Temur et al. reported that cervical cannulation significantly reduces bleeding during re-sternotomy. In this case, grafts were anastomosed to the right common carotid artery and internal jugular vein, and cardiopulmonary bypass was established before re-sternotomy in the lung-down position, minimizing lung injury and hemorrhage despite dense adhesions [9]. Patch augmentation is also effective in patients with hypoplastic pulmonary arteries [10, 11]. Here, hilum-to-hilum enlargement using a bovine pericardial patch allowed tension-free end-to-end donor PA anastomosis, achieving favorable postoperative hemodynamics with a peak velocity < 2.0 m/s, avoiding right heart failure.
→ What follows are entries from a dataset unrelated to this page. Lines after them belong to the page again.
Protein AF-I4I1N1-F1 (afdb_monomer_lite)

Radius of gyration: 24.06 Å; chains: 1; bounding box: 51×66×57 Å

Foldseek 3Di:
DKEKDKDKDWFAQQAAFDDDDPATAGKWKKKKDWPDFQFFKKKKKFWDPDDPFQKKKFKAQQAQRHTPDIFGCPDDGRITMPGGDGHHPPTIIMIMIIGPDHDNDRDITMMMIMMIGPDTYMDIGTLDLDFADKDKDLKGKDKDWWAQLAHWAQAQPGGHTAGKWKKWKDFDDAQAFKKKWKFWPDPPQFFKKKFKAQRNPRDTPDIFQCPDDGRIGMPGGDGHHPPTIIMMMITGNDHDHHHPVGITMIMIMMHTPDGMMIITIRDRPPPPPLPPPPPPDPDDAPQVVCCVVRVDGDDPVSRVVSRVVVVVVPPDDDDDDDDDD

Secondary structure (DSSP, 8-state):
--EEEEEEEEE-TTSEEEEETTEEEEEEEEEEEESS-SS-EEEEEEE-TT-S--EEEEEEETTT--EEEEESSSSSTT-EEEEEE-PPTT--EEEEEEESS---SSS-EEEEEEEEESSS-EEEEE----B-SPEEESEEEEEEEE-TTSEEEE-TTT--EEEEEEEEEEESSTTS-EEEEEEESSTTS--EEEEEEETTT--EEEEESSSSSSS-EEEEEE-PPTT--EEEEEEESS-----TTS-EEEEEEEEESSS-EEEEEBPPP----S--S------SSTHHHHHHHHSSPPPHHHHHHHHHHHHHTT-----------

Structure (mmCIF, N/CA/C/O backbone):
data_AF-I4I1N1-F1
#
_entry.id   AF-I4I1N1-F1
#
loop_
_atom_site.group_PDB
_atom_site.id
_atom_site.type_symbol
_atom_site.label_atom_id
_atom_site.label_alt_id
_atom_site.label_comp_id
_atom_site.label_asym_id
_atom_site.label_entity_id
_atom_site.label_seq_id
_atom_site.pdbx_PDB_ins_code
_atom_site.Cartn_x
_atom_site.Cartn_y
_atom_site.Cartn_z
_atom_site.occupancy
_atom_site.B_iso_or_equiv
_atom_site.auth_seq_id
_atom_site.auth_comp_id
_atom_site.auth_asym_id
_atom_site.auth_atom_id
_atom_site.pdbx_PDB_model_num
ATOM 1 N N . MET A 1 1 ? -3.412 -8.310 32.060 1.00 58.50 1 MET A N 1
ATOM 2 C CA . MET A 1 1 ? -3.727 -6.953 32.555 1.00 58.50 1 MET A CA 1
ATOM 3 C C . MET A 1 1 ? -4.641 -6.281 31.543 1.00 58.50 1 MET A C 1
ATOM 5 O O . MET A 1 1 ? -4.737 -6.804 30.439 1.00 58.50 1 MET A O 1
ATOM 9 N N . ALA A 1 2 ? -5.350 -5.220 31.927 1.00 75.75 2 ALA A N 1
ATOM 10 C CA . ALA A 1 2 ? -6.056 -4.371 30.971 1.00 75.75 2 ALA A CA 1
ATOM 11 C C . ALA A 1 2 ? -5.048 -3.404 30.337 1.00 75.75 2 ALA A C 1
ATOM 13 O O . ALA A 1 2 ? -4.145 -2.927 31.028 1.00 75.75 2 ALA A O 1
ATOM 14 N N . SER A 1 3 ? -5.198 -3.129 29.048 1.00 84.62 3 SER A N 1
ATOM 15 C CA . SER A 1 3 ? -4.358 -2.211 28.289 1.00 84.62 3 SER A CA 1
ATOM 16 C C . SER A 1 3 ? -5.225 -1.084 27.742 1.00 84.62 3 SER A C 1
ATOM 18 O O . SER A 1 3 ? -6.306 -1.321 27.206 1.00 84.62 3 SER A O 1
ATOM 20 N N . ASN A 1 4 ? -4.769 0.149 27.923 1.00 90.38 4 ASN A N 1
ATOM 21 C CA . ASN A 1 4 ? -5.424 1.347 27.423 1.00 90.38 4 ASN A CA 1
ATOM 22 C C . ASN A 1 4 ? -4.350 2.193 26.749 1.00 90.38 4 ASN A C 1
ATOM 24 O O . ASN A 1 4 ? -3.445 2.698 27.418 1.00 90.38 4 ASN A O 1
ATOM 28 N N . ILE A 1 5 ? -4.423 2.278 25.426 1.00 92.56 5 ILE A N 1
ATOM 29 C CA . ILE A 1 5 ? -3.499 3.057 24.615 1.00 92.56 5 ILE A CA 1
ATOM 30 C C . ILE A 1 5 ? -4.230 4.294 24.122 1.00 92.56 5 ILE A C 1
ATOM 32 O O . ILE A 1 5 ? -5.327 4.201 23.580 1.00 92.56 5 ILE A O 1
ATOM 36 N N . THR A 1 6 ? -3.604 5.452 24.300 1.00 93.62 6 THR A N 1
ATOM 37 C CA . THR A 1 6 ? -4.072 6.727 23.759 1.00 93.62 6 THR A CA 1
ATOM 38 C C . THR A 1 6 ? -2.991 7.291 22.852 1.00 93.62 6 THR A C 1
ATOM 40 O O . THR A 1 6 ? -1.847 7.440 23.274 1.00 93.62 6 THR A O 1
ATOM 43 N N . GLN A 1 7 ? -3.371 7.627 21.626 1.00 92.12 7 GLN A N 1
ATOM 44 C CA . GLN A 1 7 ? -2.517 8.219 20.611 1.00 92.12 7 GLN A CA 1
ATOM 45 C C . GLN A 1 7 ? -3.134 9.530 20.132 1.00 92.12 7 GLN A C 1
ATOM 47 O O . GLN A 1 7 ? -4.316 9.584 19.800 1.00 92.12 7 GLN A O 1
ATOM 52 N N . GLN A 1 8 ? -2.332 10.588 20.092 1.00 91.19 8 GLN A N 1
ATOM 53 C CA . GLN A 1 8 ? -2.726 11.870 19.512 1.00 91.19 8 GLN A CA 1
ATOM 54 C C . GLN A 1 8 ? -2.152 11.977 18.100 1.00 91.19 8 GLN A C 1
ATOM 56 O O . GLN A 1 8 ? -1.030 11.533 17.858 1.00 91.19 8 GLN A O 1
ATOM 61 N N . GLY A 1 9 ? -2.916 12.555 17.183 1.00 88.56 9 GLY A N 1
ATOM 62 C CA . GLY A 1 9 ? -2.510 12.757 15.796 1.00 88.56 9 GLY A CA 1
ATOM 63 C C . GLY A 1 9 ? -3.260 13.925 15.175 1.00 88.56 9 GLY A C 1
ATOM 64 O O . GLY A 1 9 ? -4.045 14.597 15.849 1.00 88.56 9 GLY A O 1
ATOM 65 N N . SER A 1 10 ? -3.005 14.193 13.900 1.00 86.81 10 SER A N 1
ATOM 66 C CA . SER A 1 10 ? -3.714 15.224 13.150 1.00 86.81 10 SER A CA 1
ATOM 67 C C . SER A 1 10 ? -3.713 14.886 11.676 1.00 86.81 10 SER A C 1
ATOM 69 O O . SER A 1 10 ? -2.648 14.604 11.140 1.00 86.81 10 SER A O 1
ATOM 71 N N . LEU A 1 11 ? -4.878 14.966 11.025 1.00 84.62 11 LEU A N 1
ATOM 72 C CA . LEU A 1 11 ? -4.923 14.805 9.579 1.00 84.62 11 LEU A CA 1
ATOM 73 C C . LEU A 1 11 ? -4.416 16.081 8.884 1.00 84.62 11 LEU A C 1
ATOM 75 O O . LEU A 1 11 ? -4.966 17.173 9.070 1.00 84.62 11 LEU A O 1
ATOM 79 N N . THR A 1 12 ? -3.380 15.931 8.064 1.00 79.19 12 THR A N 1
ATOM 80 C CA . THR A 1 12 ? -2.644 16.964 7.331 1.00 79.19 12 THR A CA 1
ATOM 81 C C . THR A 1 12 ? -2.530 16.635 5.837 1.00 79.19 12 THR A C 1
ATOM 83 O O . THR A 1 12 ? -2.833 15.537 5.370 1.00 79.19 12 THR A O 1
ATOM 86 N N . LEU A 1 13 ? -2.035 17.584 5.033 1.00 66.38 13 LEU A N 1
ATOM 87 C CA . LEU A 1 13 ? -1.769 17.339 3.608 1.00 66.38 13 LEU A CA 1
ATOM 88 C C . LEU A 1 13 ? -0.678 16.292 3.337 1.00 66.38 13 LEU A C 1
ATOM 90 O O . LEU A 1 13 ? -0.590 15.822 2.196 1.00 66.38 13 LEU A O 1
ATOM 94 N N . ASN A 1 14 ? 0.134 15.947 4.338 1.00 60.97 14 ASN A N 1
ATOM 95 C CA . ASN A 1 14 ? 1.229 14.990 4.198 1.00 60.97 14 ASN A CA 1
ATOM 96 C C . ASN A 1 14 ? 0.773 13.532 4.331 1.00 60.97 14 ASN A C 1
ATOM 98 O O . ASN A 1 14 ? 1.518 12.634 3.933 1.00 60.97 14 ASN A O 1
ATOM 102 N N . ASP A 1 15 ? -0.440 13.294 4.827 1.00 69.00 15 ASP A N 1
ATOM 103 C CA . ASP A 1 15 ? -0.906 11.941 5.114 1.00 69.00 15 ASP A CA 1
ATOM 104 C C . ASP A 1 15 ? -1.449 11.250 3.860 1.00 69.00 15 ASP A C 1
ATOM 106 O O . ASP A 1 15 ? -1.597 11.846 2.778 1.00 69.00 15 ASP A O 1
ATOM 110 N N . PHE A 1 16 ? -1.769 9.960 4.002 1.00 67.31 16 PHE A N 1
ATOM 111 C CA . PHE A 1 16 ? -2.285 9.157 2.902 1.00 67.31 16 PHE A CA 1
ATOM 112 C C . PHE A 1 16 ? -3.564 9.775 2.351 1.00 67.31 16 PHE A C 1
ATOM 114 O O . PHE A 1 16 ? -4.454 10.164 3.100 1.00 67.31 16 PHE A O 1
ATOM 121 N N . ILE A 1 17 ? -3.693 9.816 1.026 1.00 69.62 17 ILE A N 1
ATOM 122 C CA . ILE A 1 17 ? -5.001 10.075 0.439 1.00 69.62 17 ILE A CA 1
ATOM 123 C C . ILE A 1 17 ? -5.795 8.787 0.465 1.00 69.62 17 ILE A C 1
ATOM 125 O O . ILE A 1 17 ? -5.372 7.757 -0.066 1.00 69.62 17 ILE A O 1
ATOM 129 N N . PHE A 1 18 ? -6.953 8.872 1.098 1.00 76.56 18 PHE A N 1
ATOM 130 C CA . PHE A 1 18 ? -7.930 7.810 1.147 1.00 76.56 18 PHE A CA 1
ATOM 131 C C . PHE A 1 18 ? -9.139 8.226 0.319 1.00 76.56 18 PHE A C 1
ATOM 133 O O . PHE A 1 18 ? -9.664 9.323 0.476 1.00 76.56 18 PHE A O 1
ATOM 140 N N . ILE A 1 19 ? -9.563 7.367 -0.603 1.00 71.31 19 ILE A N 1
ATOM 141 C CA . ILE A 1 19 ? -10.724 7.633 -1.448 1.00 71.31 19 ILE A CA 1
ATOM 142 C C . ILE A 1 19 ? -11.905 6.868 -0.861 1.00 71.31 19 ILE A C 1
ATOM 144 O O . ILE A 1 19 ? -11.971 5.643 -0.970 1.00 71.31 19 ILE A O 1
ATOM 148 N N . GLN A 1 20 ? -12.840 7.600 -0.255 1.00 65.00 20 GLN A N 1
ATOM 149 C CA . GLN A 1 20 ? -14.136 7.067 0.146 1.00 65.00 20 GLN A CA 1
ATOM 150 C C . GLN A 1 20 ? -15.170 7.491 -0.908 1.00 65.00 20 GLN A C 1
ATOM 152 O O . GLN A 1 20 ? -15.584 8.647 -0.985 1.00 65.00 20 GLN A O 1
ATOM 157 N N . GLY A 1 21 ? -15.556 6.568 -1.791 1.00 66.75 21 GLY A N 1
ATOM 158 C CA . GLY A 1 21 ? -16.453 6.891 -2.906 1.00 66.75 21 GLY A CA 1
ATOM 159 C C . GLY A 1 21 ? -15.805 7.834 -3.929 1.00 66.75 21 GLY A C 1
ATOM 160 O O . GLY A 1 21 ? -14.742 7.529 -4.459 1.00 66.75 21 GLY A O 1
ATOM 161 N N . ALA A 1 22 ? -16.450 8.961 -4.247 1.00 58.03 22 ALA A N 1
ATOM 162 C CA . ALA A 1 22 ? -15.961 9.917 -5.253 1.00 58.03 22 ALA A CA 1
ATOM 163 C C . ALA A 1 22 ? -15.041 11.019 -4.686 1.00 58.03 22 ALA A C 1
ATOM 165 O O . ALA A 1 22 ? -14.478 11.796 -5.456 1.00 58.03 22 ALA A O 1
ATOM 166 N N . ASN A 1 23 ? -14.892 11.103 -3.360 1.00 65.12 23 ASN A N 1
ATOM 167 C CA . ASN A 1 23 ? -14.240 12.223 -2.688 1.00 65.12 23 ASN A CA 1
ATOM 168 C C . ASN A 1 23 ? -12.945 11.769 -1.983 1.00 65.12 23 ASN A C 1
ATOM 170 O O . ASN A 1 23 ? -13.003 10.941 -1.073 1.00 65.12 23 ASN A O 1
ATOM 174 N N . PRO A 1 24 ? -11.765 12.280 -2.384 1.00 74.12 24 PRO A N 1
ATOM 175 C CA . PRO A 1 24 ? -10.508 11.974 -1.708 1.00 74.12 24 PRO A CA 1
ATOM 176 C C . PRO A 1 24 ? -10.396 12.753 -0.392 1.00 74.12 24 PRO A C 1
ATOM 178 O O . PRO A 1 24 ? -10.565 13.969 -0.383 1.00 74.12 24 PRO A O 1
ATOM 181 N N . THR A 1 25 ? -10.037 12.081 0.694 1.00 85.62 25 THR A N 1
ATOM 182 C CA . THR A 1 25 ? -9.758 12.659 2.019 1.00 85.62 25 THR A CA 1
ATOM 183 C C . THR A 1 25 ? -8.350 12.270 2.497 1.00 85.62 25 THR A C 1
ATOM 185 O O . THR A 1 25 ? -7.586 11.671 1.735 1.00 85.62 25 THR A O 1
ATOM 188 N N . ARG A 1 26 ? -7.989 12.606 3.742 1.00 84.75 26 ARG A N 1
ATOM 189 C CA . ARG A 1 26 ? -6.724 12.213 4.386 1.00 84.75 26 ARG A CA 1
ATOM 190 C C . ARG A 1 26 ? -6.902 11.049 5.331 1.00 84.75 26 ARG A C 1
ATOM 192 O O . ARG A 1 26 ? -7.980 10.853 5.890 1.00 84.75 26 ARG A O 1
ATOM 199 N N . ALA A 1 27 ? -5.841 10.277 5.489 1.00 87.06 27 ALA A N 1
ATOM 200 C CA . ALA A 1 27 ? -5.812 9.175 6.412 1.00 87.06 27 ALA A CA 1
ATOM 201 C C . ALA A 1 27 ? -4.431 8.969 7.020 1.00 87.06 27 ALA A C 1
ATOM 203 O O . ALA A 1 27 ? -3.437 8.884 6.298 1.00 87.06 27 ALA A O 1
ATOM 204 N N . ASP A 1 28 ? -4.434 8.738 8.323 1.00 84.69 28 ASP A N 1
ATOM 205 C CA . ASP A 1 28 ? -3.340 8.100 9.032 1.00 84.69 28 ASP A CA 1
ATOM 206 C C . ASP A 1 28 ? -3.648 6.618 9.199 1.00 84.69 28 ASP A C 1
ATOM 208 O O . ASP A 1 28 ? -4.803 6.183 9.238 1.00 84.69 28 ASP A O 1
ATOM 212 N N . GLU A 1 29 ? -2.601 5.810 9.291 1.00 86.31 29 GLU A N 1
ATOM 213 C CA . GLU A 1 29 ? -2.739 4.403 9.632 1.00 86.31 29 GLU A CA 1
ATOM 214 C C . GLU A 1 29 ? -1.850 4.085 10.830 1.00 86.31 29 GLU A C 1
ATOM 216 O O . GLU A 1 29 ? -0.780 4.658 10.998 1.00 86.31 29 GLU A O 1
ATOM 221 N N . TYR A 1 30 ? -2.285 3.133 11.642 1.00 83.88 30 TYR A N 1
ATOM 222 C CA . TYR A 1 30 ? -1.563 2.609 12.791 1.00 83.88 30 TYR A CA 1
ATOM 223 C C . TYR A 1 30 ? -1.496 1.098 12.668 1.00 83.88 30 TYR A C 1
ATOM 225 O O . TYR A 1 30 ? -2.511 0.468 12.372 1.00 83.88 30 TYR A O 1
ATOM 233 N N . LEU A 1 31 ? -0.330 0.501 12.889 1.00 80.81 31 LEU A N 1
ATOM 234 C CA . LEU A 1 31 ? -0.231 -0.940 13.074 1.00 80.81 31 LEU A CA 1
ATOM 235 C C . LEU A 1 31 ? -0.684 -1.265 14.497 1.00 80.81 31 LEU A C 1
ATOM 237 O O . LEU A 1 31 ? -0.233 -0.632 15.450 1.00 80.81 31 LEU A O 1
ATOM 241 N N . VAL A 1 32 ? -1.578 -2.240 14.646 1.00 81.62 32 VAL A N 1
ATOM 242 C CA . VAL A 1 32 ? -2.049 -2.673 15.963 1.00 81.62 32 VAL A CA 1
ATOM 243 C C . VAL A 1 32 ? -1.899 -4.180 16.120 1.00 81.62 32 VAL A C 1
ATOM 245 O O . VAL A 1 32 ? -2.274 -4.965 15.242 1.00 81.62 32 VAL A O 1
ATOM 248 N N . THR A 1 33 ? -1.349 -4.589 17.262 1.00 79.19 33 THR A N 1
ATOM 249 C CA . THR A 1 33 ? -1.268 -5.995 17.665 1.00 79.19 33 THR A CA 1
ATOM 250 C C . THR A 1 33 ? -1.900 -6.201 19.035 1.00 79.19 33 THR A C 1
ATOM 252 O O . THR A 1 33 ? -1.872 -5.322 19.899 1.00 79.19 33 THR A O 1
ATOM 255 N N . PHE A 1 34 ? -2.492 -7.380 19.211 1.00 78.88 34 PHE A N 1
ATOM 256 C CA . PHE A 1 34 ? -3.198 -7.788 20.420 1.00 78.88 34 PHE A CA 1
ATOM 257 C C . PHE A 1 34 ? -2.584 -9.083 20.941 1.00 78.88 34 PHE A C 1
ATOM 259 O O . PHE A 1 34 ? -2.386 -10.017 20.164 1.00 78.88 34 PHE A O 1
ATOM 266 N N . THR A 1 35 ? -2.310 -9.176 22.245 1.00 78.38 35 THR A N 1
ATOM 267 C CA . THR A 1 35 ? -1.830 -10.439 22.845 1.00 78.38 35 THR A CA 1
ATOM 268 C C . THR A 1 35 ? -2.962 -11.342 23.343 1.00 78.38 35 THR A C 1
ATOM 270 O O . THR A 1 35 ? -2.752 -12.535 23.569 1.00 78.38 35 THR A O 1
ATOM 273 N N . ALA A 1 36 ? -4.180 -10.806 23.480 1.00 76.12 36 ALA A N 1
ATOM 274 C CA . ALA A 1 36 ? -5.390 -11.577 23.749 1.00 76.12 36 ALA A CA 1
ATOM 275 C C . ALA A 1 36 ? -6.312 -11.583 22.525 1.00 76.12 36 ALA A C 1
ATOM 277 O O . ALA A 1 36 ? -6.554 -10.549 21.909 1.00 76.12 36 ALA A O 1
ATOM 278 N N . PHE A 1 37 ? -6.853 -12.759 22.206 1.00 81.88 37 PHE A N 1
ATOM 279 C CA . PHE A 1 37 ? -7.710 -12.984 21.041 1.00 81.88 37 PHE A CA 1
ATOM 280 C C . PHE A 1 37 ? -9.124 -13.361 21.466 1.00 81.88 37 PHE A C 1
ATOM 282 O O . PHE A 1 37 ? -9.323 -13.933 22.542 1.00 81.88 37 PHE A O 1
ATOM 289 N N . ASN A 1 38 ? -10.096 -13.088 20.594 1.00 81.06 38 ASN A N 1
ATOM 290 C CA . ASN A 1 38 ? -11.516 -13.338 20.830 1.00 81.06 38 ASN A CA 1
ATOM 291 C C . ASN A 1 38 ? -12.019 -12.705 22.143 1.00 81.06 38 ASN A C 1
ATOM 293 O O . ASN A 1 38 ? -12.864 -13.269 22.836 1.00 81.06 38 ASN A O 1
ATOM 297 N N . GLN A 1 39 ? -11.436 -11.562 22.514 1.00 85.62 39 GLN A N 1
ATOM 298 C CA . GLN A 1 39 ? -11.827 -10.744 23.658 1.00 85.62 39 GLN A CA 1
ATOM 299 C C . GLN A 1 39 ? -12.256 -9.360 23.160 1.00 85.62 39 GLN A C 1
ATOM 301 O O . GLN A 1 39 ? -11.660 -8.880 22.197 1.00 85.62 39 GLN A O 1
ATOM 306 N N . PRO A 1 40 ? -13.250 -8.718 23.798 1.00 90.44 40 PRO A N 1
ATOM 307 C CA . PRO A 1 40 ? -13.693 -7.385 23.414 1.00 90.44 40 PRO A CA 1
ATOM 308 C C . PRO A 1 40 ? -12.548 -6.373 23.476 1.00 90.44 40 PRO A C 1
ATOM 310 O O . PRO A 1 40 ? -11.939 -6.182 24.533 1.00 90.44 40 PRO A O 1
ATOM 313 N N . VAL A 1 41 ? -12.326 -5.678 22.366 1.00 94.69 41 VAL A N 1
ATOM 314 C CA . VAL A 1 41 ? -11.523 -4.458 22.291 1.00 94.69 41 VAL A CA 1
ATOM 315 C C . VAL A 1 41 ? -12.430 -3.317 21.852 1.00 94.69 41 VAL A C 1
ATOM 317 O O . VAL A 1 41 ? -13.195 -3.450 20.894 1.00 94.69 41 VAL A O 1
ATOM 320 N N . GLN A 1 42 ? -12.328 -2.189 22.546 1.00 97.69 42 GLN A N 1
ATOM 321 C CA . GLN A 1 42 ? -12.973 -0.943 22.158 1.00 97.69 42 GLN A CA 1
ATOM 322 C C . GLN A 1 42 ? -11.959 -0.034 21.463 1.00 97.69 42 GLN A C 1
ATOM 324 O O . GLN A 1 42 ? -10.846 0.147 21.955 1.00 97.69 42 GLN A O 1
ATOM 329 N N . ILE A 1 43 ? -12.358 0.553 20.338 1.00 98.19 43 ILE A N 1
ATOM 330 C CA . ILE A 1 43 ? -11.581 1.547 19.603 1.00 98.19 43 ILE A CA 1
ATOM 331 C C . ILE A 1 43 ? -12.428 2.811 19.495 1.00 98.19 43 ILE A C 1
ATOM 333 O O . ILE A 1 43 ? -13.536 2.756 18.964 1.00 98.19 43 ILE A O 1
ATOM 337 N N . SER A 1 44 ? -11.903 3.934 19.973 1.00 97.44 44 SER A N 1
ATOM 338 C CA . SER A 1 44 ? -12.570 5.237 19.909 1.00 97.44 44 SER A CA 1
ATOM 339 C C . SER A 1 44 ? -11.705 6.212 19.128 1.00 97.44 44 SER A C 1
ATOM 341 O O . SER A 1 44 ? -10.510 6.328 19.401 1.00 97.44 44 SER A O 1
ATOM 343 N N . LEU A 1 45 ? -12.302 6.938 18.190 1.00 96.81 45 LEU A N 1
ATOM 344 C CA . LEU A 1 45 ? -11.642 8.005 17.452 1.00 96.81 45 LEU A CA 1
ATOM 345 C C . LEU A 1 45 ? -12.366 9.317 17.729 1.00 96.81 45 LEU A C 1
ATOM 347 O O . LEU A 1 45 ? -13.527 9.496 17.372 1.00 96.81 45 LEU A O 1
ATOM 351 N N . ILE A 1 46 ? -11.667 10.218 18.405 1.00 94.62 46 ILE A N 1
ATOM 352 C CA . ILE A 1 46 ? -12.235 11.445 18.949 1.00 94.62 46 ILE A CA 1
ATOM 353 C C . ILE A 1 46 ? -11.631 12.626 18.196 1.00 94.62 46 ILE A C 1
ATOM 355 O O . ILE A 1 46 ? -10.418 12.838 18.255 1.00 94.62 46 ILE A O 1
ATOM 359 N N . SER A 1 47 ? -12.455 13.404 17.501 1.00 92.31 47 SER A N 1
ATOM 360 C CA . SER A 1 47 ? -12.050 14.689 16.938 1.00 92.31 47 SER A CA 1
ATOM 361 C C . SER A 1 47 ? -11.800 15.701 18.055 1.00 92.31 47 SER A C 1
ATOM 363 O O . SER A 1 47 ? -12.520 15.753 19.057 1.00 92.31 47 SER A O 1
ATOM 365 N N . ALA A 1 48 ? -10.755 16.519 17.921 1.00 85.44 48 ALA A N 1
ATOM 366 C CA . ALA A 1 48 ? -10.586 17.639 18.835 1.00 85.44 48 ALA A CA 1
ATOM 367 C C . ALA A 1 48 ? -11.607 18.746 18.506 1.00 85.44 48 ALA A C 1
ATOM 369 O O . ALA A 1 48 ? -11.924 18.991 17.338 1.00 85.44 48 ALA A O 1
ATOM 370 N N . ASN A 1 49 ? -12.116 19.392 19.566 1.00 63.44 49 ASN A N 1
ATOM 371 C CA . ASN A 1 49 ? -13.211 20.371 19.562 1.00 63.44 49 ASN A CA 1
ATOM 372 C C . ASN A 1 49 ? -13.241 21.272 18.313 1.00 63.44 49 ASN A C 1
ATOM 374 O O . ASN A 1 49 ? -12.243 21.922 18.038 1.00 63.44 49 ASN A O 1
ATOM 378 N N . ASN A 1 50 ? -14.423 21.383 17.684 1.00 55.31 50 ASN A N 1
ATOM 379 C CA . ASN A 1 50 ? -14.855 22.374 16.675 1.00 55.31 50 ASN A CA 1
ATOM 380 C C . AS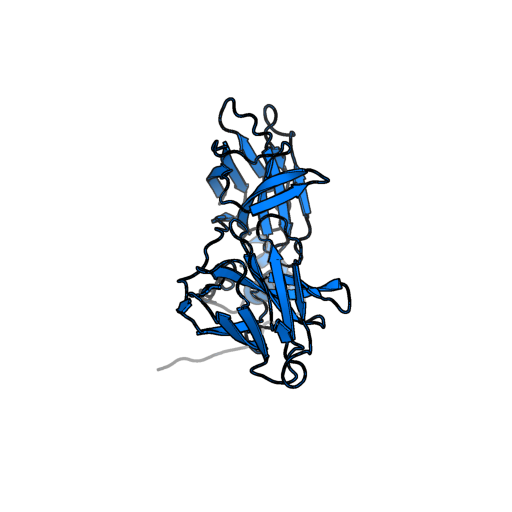N A 1 50 ? -14.238 22.340 15.263 1.00 55.31 50 ASN A C 1
ATOM 382 O O . ASN A 1 50 ? -14.424 23.282 14.489 1.00 55.31 50 ASN A O 1
ATOM 386 N N . THR A 1 51 ? -13.582 21.248 14.892 1.00 62.38 51 THR A N 1
ATOM 387 C CA . THR A 1 51 ? -13.094 21.041 13.524 1.00 62.38 51 THR A CA 1
ATOM 388 C C . THR A 1 51 ? -14.230 20.582 12.588 1.00 62.38 51 THR A C 1
ATOM 390 O O . THR A 1 51 ? -15.201 19.973 13.028 1.00 62.38 51 THR A O 1
ATOM 393 N N . THR A 1 52 ? -14.122 20.823 11.272 1.00 69.31 52 THR A N 1
ATOM 394 C CA . THR A 1 52 ? -14.966 20.160 10.240 1.00 69.31 52 THR A CA 1
ATOM 395 C C . THR A 1 52 ? -14.601 18.682 10.053 1.00 69.31 52 THR A C 1
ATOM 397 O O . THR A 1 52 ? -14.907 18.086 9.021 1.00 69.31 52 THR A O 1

Konstantinov et al. reported that early deep hypothermia and anastomosis under circulatory arrest reduce bypass time by limiting collateral flow [7]. In this case, circulatory arrest at 20.1 °C for 33 min ensured excellent visualization and stable hemostasis during left atrial anastomosis.
We believe that the meticulous preoperative planning of surgical strategies to address these anticipated issues was a key factor in safely completing heart transplantation after the Fontan procedure, despite complex anatomy and dense adhesions, and in achieving a favorable postoperative course.
Conclusions
This case demonstrates successful orthotopic heart transplantation in a child with failing Fontan circulation supported by VAD. Reconstruction of the pulmonary artery with a large pericardial patch and restoration of bicaval continuity were essential for managing complex anatomy.